Strip it and do it right by using a waterborne poly.


----------



## gfadvm (Jan 13, 2011)

I applied shellac Immediately after applying BLO just to see what would occur. I had a dry finish in under 10 minutes. I've done the same over freshly applied Min Wax stains. Wouldn't have believed it if someone told me but it works for me.


----------



## Purrmaster (Sep 1, 2012)

Did you wipe off the excess when you put on the coats? If you leave too much on the surface you will end up with a gummy, sticky layer. The good new is that if you do need to sand it off it'll be pretty easy. You could also try wiping it up with mineral spirits to see if that helps.

It will also cure faster in a warmer environment.

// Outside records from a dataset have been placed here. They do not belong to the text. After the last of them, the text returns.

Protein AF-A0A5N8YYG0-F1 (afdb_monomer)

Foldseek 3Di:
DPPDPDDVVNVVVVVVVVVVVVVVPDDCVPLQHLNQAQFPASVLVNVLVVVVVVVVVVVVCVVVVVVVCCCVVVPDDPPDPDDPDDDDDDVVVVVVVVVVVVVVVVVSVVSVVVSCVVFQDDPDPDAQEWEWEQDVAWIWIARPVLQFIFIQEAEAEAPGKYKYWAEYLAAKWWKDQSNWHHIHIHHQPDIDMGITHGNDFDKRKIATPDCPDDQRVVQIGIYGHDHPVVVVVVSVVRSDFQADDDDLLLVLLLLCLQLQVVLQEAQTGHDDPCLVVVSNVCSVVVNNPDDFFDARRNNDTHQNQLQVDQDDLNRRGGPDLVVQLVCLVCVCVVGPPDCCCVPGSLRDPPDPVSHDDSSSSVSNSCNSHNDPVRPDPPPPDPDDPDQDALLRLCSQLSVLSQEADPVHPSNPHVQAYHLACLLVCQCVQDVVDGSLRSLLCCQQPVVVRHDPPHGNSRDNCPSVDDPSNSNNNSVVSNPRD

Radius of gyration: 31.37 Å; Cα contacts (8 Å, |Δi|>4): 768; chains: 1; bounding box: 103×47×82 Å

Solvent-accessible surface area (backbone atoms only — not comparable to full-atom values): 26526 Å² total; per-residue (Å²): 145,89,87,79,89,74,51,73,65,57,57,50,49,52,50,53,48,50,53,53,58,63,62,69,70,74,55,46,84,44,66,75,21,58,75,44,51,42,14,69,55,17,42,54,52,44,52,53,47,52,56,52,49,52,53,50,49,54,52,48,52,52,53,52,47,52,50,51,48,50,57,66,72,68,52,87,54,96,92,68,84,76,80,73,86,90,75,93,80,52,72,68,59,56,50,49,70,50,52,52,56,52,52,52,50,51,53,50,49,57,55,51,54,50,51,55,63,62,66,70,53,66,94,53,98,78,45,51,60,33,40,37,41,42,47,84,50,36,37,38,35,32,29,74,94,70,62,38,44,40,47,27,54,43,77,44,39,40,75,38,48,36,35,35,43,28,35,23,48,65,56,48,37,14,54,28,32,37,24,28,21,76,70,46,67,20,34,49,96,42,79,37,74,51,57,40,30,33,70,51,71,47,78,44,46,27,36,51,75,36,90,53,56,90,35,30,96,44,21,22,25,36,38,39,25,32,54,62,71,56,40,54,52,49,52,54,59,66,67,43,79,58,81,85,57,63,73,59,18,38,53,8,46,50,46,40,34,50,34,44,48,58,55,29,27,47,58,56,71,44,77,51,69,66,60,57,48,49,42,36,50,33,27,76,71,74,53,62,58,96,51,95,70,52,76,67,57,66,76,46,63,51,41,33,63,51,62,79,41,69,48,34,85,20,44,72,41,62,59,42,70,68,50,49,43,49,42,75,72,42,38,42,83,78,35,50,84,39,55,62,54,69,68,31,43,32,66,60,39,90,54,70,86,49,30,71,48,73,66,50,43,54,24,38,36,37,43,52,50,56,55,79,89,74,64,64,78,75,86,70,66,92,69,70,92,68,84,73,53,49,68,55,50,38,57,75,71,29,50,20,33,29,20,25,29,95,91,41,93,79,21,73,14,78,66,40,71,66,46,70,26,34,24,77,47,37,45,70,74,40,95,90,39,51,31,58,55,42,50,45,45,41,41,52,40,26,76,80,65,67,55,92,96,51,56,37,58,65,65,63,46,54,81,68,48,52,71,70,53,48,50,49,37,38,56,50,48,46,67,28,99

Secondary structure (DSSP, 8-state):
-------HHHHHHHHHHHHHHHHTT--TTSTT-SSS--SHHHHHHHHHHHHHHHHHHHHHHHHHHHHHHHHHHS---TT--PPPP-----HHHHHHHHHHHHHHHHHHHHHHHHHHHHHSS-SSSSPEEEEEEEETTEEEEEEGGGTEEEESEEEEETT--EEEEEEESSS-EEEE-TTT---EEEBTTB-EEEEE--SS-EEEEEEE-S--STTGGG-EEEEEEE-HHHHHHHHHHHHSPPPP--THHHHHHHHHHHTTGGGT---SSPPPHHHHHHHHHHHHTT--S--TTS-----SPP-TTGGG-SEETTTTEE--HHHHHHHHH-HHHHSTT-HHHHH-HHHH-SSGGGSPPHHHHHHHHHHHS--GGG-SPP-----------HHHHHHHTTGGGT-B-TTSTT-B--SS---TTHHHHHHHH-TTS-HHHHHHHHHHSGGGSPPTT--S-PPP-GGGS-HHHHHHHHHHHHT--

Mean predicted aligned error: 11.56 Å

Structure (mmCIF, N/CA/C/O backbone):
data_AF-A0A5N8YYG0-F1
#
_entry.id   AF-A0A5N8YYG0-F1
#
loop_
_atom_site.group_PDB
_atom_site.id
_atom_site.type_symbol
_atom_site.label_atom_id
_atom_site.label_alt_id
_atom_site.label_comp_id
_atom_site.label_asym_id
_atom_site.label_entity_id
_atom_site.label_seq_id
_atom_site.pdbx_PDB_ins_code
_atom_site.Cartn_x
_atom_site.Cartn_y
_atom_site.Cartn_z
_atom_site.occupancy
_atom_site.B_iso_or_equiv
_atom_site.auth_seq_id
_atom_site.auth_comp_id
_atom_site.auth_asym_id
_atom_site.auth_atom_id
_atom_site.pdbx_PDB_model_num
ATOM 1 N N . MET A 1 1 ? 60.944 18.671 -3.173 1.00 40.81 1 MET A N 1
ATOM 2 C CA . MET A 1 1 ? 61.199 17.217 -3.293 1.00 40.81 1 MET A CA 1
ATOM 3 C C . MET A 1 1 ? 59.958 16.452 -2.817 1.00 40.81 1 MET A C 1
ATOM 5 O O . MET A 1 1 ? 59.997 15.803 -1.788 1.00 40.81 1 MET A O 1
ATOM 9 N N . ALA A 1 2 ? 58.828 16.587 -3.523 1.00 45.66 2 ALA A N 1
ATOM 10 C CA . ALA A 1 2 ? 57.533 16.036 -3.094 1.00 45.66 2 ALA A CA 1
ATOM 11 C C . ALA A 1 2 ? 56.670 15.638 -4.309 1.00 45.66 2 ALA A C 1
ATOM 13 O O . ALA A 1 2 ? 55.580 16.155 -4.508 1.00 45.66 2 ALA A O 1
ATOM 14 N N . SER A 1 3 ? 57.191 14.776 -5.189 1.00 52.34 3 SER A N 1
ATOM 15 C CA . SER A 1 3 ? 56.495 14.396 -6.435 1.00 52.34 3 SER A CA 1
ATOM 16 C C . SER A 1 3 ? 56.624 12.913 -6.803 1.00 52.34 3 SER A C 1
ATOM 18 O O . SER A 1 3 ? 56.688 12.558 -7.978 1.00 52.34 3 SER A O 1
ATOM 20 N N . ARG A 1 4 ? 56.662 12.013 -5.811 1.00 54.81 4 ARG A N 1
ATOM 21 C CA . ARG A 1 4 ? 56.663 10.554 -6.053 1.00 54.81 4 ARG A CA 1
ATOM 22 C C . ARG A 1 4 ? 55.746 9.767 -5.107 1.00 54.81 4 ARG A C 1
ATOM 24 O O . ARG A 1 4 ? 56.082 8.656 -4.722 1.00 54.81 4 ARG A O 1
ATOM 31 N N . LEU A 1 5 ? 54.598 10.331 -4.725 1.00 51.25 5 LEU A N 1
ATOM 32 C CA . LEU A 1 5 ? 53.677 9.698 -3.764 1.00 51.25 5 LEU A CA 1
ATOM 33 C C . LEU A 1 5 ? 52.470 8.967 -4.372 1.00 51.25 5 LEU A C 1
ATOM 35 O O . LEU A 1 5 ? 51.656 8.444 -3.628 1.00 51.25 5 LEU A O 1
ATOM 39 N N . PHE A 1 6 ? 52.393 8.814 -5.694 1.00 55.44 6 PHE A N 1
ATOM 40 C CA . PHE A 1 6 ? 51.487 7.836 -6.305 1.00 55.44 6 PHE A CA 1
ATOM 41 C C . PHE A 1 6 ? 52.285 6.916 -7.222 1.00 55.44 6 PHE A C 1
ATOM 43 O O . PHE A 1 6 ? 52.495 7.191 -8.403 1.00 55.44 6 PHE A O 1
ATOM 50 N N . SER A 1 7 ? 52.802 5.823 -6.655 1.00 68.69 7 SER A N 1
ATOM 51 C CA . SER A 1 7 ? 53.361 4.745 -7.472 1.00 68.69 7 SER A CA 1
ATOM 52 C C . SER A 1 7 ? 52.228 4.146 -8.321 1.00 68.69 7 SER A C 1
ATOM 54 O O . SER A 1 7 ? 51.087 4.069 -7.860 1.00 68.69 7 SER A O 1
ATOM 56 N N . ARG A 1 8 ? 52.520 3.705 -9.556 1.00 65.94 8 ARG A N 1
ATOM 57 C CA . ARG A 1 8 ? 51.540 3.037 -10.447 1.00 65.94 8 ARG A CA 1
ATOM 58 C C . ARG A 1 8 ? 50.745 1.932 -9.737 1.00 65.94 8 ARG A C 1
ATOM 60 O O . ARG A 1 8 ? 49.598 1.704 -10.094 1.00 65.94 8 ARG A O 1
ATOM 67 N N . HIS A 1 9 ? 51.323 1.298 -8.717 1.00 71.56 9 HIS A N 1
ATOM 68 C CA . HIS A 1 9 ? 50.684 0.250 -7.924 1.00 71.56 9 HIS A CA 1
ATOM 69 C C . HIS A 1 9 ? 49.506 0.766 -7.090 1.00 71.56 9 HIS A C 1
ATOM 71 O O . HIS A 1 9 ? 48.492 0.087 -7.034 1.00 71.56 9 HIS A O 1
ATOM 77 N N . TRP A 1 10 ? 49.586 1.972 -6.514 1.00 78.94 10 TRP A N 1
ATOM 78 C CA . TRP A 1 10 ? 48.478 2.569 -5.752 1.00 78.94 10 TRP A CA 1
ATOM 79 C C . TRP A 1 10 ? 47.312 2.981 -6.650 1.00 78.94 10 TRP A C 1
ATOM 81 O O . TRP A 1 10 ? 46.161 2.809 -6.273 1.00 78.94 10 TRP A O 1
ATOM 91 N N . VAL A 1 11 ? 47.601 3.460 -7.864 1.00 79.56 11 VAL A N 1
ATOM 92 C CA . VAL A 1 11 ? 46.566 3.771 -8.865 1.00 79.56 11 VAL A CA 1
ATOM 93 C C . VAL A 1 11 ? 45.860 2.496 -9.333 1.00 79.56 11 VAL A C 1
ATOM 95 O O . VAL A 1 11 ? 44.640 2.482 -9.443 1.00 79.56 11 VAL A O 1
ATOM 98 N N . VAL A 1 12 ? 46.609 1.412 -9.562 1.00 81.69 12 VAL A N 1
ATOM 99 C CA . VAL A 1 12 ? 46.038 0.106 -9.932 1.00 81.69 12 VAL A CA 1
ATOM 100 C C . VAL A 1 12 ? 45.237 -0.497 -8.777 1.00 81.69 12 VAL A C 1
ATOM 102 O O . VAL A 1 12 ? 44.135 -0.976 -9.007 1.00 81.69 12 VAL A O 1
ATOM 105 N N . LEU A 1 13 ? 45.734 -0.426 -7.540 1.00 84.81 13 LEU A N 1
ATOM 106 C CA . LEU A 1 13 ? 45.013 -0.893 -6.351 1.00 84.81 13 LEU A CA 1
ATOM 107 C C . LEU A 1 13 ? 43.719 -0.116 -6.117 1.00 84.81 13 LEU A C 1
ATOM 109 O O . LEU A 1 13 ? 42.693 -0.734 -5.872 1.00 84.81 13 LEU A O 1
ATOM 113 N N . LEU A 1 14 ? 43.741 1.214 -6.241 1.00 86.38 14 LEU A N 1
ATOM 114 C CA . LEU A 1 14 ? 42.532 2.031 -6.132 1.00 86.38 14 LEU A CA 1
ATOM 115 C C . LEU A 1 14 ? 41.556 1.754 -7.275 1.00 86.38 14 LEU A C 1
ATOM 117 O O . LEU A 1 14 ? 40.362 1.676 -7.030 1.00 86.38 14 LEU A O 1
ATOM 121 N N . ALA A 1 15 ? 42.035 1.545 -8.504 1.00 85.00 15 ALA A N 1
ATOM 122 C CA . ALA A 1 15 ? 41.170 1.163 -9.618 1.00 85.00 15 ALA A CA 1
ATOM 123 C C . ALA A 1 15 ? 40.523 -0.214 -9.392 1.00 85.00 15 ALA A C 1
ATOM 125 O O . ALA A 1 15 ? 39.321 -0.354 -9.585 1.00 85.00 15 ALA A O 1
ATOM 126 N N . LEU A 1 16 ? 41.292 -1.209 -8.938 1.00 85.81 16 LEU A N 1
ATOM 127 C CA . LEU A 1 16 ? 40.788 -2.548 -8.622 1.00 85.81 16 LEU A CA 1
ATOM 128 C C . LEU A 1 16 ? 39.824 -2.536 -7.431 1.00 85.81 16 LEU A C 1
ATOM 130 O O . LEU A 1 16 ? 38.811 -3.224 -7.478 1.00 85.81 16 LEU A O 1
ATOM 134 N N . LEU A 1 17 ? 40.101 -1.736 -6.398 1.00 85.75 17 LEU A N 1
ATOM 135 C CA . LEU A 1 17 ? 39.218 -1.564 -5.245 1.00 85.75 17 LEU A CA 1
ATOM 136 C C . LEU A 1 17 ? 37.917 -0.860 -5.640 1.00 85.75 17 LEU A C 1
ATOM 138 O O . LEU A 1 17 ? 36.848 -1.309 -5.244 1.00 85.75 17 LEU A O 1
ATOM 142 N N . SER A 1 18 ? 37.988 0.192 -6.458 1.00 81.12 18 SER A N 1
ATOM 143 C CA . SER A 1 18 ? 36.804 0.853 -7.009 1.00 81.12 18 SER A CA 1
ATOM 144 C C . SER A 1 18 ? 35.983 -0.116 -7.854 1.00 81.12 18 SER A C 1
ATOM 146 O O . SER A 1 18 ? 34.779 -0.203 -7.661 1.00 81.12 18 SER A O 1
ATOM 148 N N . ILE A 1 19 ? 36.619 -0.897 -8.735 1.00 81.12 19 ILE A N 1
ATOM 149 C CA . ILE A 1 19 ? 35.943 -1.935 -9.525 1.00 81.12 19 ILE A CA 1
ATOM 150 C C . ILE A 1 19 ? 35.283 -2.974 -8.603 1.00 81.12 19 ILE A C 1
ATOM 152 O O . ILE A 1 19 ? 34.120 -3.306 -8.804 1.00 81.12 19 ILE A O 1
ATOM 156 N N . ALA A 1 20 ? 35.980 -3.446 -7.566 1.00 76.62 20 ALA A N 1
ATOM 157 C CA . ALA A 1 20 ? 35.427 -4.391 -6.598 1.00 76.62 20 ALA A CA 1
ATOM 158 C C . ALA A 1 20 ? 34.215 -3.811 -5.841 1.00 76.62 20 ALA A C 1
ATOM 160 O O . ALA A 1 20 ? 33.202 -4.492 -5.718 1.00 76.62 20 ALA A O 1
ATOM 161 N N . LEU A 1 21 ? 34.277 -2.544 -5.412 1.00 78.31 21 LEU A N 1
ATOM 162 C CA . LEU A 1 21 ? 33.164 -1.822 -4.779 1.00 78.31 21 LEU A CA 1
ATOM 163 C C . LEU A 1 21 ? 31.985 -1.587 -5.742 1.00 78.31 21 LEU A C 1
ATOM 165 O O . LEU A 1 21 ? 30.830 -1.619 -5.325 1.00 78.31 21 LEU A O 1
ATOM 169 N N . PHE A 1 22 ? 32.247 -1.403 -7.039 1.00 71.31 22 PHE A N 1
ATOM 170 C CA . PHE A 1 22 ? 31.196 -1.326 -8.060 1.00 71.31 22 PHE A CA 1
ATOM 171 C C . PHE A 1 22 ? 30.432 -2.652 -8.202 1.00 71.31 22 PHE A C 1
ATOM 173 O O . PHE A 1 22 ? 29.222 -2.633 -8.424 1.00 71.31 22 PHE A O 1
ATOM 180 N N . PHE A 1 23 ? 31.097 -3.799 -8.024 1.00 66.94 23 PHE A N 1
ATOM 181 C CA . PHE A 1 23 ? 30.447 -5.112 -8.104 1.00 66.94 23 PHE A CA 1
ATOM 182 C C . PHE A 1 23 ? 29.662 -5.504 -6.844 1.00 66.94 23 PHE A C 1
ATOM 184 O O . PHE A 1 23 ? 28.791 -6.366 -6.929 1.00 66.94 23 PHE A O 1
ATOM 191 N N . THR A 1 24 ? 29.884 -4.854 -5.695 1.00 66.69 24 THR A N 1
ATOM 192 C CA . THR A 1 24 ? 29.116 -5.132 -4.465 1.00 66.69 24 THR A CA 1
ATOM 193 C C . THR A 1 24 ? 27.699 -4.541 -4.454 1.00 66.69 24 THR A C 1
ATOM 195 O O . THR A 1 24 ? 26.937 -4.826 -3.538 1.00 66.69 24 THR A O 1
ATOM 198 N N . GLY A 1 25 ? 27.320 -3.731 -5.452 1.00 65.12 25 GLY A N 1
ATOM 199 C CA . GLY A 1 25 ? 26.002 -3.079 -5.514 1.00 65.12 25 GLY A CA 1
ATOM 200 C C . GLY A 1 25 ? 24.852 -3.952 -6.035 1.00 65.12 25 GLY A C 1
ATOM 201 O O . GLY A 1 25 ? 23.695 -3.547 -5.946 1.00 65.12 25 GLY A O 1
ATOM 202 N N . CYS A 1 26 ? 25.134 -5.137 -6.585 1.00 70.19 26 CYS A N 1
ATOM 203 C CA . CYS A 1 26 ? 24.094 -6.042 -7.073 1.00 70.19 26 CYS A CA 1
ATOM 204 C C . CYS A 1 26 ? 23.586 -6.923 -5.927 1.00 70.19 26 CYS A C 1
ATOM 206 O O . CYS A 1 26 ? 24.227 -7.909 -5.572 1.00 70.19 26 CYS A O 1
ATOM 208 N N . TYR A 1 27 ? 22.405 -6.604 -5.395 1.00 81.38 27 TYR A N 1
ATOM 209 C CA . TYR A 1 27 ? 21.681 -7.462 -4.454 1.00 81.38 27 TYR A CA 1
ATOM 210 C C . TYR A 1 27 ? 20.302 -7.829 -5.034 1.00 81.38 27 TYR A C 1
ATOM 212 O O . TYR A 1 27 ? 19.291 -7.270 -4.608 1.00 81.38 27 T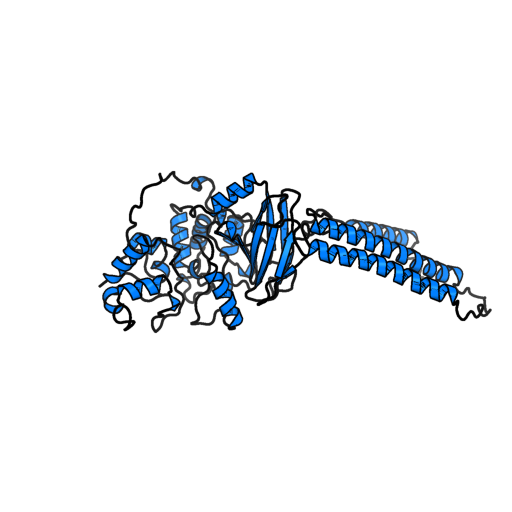YR A O 1
ATOM 220 N N . PRO A 1 28 ? 20.235 -8.735 -6.037 1.00 75.88 28 PRO A N 1
ATOM 221 C CA . PRO A 1 28 ? 18.982 -9.063 -6.721 1.00 75.88 28 PRO A CA 1
ATOM 222 C C . PRO A 1 28 ? 17.903 -9.594 -5.776 1.00 75.88 28 PRO A C 1
ATOM 224 O O . PRO A 1 28 ? 16.730 -9.314 -5.977 1.00 75.88 28 PRO A O 1
ATOM 227 N N . SER A 1 29 ? 18.297 -10.285 -4.705 1.00 82.69 29 SER A N 1
ATOM 228 C CA . SER A 1 29 ? 17.377 -10.814 -3.697 1.00 82.69 29 SER A CA 1
ATOM 229 C C . SER A 1 29 ? 16.820 -9.756 -2.739 1.00 82.69 29 SER A C 1
ATOM 231 O O . SER A 1 29 ? 15.999 -10.105 -1.891 1.00 82.69 29 SER A O 1
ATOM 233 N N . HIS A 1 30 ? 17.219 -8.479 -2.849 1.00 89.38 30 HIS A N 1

Just do what I did and put a heater directly on the wood. It caused the finish to bleed out of the pores.


----------



## DonOtt (Jul 10, 2009)

For the second coat, I did wipe off any excess that was sitting on the boards. I checked them before coming to work today and they are much better than they were yesterday.

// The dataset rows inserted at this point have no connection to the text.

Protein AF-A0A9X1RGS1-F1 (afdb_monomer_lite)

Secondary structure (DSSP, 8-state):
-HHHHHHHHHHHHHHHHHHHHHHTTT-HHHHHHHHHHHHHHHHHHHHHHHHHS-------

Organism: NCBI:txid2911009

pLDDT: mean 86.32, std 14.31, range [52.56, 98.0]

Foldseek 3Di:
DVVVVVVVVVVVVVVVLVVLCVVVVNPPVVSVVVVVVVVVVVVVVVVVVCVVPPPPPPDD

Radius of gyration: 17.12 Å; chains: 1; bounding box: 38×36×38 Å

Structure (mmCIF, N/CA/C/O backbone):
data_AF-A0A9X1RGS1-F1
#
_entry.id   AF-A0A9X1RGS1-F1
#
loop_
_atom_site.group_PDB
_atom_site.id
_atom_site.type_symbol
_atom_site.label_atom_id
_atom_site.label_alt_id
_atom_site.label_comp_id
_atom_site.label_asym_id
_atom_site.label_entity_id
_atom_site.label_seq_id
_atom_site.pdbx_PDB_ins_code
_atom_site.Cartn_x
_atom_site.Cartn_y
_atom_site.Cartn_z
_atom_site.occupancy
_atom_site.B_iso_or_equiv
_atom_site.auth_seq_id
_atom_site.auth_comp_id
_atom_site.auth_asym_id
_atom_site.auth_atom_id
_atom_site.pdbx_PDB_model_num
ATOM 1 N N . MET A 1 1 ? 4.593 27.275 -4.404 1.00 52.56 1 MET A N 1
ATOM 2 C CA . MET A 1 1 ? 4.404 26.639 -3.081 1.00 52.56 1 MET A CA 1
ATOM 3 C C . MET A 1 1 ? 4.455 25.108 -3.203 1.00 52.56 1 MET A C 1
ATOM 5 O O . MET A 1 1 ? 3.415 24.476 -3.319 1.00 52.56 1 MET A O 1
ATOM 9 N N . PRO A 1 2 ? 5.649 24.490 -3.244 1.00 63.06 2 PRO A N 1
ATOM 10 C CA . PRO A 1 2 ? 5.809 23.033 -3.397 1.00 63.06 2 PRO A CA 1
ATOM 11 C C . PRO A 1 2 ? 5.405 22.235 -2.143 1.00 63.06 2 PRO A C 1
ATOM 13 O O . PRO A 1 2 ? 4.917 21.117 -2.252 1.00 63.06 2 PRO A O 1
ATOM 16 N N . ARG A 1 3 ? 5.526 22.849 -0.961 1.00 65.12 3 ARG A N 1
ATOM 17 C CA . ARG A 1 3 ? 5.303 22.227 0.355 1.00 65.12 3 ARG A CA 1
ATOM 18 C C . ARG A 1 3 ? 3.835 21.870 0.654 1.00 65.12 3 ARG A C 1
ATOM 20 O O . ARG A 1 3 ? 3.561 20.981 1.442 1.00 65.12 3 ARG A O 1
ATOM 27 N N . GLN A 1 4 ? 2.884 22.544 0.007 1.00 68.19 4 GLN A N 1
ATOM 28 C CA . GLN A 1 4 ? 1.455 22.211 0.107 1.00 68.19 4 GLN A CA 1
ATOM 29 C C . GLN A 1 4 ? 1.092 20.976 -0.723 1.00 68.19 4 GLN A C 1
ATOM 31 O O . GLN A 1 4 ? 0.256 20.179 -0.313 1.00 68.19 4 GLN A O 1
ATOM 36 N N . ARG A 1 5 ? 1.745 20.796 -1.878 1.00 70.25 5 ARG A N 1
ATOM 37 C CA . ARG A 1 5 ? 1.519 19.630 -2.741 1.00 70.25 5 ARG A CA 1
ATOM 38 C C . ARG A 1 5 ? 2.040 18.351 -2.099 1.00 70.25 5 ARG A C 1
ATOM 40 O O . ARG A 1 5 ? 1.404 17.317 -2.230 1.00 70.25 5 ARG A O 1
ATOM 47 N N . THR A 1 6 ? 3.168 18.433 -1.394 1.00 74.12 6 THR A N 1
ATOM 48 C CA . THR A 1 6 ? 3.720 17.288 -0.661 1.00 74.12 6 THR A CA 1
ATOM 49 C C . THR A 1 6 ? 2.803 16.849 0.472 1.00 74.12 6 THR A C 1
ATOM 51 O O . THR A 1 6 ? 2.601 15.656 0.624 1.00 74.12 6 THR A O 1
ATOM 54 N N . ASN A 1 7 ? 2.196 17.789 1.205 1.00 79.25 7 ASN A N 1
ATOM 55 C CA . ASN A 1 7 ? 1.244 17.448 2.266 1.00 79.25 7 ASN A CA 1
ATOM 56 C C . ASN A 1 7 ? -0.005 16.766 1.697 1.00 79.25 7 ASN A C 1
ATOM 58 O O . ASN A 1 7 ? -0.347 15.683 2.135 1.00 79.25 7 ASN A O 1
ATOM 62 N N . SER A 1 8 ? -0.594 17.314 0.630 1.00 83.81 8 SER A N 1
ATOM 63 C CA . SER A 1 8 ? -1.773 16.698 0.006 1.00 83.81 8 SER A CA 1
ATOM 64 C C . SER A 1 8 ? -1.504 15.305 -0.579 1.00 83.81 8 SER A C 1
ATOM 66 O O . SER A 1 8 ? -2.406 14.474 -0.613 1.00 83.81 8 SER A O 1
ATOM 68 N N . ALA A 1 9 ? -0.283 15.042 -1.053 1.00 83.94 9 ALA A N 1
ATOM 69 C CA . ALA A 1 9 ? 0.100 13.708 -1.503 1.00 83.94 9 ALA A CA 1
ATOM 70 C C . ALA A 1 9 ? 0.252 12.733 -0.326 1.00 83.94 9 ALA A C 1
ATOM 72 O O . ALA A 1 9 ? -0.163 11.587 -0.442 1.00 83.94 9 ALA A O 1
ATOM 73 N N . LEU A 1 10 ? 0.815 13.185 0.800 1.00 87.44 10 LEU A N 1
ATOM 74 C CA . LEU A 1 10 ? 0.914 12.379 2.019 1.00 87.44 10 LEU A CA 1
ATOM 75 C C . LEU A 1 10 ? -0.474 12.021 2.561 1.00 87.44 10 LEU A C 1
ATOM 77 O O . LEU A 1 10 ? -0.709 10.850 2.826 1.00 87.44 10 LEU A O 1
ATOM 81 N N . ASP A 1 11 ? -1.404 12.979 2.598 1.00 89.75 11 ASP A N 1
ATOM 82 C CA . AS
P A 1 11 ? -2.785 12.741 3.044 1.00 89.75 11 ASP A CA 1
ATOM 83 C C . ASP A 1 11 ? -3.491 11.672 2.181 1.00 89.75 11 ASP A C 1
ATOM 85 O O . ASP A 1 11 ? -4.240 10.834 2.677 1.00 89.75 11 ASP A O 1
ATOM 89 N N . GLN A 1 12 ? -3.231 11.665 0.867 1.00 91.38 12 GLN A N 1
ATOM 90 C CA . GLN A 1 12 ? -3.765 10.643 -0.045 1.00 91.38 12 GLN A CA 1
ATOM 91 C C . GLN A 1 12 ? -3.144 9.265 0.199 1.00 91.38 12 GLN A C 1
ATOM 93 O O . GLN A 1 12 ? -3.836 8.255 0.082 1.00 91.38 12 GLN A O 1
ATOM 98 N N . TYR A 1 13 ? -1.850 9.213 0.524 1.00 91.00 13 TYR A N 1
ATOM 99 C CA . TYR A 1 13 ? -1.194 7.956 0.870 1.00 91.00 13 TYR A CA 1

I will fine-sand them next, perhaps tomorrow to get the finish nice and smooth and apply ***************.


----------



## wormil (Nov 19, 2011)

I applied shellac Immediately after applying BLO just to see what would occur. I had a dry finish in under 10 minutes. I've done the same over freshly applied Min Wax stains. Wouldn't have believed it if someone told me but it works for me.

I tried this on some turning pieces and it works very well and leaves a nice satin, almost hand rubbed, finish.

Don, last time I used Watco on a tabletop it took days to dry; probably why I still have most of a can left.


----------



## DonOtt (Jul 10, 2009)

Well, as was suggested to me, I waited it out and sanded the Danish Oil last night using 320 grit. I wiped both boards down with Mineral Spirits and will apply the first coat of gloss *************** tonight.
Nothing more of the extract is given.